ML inferencing at the edge with Amazon SageMaker Edge and Ambarella CV25

Ambarella builds computer vision SoCs (system on chips) based on a very efficient AI chip architecture and CVflow that provides the Deep Neural Network (DNN) processing required for edge inferencing use cases like intelligent home monitoring and smart surveillance cameras. Developers convert models trained with frameworks (such as TensorFlow or MXNET) to Ambarella CVflow format to be able to run these models on edge devices. Amazon SageMaker Edge has integrated the Ambarella toolchain into its workflow, allowing you to easily convert and optimize your models for the platform.

In this post, we show how to set up model optimization and conversion with SageMaker Edge, add the model to your edge application, and deploy and test your new model in an Ambarella CV25 device to build a smart surveillance camera application running on the edge.

Smart camera use case

Smart security cameras have use case-specific machine learning (ML) enabled features like detecting vehicles and animals, or identifying possible suspicious behavior, parking, or zone violations. These scenarios require ML models run on the edge computing unit in the camera with the highest possible performance.

Ambarella’s CVx processors, based on the company’s proprietary CVflow architecture, provide high DNN inference performance at very low power. This combination of high performance and low power makes them ideal for devices that require intelligence at the edge. ML models need to be optimized and compiled for the target platform to run on the edge. SageMaker Edge plays a key role in optimizing and converting ML models to the most popular frameworks to be able to run on the edge device.

Solution overview

Our smart security camera solution implements ML model optimization and compilation configuration, runtime operation, inference testing, and evaluation on the edge device. SageMaker Edge provides model optimization and conversion for edge devices to run faster with no loss in accuracy. The ML model can be in any framework that SageMaker Edge supports. For more information, see Supported Frameworks, Devices, Systems, and Architectures.

The SageMaker Edge integration of Ambarella CVflow tools provides additional advantages to developers using Ambarella SoCs:

  • Developers don’t need to deal with updates and maintenance of the compiler toolchain, because the toolchain is integrated and opaque to the user
  • Layers that CVflow doesn’t support are automatically compiled to run on the ARM by the SageMaker Edge compiler

The following diagram illustrates the solution architecture:

The steps to implement the solution are as follows:

  1. Prepare the model package.
  2. Configure and start the model’s compilation job for Ambarella CV25.
  3. Place the packaged model artifacts on the device.
  4. Test the inference on the device.

Prepare the model package

For Ambarella targets, SageMaker Edge requires a model package that contains a model configuration file called amba_config.json, calibration images, and a trained ML model file.

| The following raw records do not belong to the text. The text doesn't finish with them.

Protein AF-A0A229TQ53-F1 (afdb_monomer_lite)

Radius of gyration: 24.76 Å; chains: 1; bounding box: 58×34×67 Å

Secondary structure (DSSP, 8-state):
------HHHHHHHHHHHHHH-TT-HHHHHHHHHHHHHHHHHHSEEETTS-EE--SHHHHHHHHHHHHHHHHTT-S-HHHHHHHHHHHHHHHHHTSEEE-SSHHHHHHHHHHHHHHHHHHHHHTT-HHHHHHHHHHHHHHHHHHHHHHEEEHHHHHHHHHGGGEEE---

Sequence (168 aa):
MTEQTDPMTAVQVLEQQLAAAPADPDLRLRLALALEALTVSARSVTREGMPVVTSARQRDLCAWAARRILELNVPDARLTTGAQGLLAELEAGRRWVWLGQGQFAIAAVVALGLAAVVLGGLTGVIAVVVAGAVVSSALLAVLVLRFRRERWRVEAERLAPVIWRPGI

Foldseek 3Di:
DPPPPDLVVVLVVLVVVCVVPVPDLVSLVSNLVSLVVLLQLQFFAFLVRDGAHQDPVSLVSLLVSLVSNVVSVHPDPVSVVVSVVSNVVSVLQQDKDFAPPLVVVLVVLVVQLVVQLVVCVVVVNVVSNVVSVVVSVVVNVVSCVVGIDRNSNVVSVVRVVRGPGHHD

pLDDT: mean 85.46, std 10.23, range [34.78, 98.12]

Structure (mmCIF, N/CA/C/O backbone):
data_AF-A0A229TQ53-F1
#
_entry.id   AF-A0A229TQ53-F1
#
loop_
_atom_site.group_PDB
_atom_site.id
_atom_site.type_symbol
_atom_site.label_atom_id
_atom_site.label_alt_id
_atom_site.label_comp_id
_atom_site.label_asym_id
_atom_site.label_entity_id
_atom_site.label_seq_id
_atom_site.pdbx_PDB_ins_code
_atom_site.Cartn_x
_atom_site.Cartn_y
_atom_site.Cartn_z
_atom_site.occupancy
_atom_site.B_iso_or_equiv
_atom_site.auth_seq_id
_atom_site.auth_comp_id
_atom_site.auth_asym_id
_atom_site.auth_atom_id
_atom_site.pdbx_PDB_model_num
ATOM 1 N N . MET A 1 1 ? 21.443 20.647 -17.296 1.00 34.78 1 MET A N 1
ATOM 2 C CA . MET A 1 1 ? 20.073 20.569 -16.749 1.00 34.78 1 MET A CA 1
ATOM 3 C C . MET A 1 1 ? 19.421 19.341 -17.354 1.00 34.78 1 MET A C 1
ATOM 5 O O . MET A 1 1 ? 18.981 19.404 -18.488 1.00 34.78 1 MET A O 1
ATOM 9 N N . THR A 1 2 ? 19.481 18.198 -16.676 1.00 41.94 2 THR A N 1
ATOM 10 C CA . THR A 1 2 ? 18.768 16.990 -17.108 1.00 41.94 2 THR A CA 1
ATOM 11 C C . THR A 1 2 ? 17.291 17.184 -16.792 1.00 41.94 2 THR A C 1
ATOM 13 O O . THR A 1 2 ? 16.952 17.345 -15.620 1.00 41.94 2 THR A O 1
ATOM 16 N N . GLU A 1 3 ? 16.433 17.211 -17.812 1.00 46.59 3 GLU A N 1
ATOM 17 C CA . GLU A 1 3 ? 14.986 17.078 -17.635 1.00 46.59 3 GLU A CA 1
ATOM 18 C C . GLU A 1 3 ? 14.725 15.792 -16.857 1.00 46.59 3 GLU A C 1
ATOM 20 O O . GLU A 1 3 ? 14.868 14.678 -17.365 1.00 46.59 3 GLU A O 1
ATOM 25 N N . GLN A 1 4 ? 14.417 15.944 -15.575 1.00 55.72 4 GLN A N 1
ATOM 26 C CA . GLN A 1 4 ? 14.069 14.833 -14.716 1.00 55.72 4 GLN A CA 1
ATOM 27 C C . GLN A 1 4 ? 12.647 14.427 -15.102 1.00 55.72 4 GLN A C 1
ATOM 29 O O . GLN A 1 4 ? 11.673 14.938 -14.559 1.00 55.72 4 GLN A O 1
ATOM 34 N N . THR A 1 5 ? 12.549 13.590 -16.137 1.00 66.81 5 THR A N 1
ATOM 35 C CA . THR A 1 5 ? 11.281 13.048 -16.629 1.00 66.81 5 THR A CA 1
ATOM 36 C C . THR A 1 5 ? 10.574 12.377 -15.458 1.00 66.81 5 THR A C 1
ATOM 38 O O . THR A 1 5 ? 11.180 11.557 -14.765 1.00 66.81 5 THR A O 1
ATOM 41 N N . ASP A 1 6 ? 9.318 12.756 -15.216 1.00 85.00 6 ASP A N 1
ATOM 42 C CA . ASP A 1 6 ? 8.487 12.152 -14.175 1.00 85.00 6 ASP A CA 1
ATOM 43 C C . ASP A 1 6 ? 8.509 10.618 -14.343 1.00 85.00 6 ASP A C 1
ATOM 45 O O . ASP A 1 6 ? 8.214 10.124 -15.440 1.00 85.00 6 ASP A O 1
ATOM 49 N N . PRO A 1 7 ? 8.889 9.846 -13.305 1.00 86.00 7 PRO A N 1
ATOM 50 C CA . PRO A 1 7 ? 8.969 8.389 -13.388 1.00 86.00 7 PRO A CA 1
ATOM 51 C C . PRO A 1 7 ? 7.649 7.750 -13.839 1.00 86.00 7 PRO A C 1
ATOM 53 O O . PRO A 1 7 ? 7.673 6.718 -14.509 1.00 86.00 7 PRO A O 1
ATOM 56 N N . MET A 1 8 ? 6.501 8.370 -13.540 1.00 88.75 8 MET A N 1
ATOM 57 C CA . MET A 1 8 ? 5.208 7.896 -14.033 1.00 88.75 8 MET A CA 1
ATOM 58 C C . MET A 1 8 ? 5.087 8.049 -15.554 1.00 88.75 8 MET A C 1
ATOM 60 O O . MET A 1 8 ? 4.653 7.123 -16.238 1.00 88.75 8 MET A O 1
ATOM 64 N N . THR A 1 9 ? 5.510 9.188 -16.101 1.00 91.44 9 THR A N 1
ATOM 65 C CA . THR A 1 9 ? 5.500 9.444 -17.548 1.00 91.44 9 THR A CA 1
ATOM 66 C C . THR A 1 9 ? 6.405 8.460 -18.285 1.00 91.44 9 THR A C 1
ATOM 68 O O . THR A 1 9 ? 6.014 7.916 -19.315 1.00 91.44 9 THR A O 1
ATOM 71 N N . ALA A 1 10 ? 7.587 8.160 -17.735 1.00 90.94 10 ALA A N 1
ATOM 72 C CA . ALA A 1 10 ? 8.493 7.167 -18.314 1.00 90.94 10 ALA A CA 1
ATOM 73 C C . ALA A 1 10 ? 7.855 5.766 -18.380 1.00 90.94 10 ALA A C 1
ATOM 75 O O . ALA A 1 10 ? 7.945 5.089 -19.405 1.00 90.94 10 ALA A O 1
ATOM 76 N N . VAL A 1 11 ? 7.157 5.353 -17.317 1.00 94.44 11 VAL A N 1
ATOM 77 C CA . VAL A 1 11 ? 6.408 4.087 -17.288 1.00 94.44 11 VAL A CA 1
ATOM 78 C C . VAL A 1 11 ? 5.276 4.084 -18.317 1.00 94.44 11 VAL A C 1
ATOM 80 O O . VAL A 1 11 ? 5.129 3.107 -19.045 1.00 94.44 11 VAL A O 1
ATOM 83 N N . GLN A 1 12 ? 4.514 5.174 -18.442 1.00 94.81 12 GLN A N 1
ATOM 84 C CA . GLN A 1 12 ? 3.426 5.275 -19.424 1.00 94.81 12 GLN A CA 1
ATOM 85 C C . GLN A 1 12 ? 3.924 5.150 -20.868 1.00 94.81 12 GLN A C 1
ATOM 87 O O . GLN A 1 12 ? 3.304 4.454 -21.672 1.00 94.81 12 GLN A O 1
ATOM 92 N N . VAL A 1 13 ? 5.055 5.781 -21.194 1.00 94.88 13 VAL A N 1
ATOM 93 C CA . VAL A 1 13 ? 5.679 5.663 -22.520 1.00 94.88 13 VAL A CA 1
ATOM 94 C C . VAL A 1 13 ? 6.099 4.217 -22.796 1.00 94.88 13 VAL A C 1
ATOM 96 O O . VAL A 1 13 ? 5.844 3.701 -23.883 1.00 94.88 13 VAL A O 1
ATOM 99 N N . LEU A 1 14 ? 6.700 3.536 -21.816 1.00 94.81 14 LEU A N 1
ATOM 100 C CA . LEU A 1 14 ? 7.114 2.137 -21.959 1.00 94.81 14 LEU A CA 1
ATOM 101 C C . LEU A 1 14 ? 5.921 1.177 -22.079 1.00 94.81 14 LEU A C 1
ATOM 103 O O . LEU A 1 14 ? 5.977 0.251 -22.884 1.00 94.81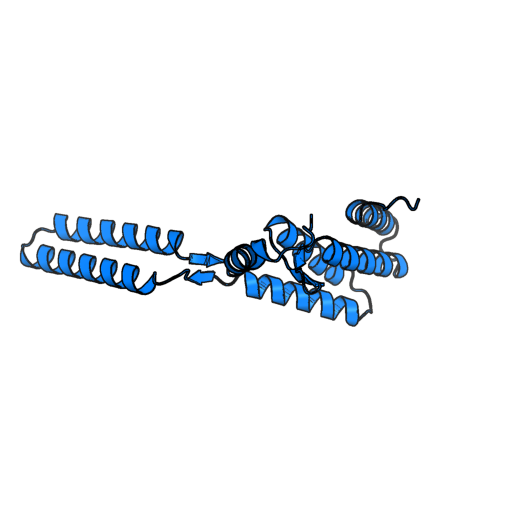 14 LEU A O 1
ATOM 107 N N . GLU A 1 15 ? 4.827 1.411 -21.351 1.00 95.06 15 GLU A N 1
ATOM 108 C CA . GLU A 1 15 ? 3.580 0.644 -21.498 1.00 95.06 15 GLU A CA 1
ATOM 109 C C . GLU A 1 15 ? 2.990 0.793 -22.909 1.00 95.06 15 GLU A C 1
ATOM 111 O O . GLU A 1 15 ? 2.586 -0.195 -23.519 1.00 95.06 15 GLU A O 1
ATOM 116 N N . GLN A 1 16 ? 2.991 2.006 -23.472 1.00 95.62 16 GLN A N 1
ATOM 117 C CA . GLN A 1 16 ? 2.529 2.238 -24.847 1.00 95.62 16 GLN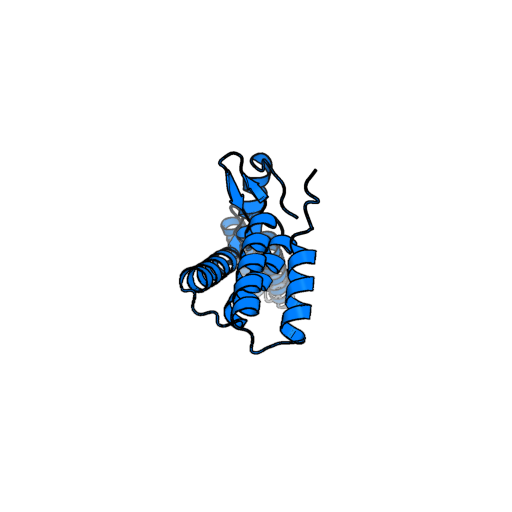 A CA 1
ATOM 118 C C . GLN A 1 16 ? 3.409 1.525 -25.882 1.00 95.62 16 GLN A C 1
ATOM 120 O O . GLN A 1 16 ? 2.893 0.911 -26.815 1.00 95.62 16 GLN A O 1
ATOM 125 N N . GLN A 1 17 ? 4.731 1.572 -25.709 1.00 95.38 17 GLN A N 1
ATOM 126 C CA . GLN A 1 17 ? 5.668 0.865 -26.584 1.00 95.38 17 GLN A CA 1
ATOM 127 C C . GLN A 1 17 ? 5.478 -0.654 -26.503 1.00 95.38 17 GLN A C 1
ATOM 129 O O . GLN A 1 17 ? 5.437 -1.324 -27.534 1.00 95.38 17 GLN A O 1
ATOM 134 N N . LEU A 1 18 ? 5.300 -1.197 -25.296 1.00 94.94 18 LEU A N 1
ATOM 135 C CA . LEU A 1 18 ? 5.050 -2.622 -25.100 1.00 94.94 18 LEU A CA 1
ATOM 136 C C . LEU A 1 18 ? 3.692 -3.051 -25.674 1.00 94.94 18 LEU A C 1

This model package file is a compressed TAR file (*.tar.gz). You can use an Amazon Sagemaker notebook instance to train and test ML models and to prepare the model package file. To create a notebook instance, complete the following steps:

  1. On the SageMaker console, under Notebook in the navigation pane, choose Notebook instances.
  2. Choose Create notebook instance.
  3. Enter a name for your instance and choose ml.t2.medium as the instance type.

This instance is enough for testing and model preparation purposes.

  1. For IAM role, create a new AWS Identity and Access Management (IAM) role to allow access to Amazon Simple Storage Service (Amazon S3) buckets, or choose an existing role.
  2. Keep other configurations as default and choose Create notebook instance.

When the status is InService, you can start using your new Sagemaker notebook instance.

  1. Choose Open JupyterLab to access your workspace.

For this post, we use a pre-trained TFLite model to compile and deploy to the edge device. The chosen model is a pre-trained SSD object detection model from the TensorFlow model zoo on the COCO dataset.

  1. Download the converted TFLite model.

Now you’re ready to download, test, and prepare the model package.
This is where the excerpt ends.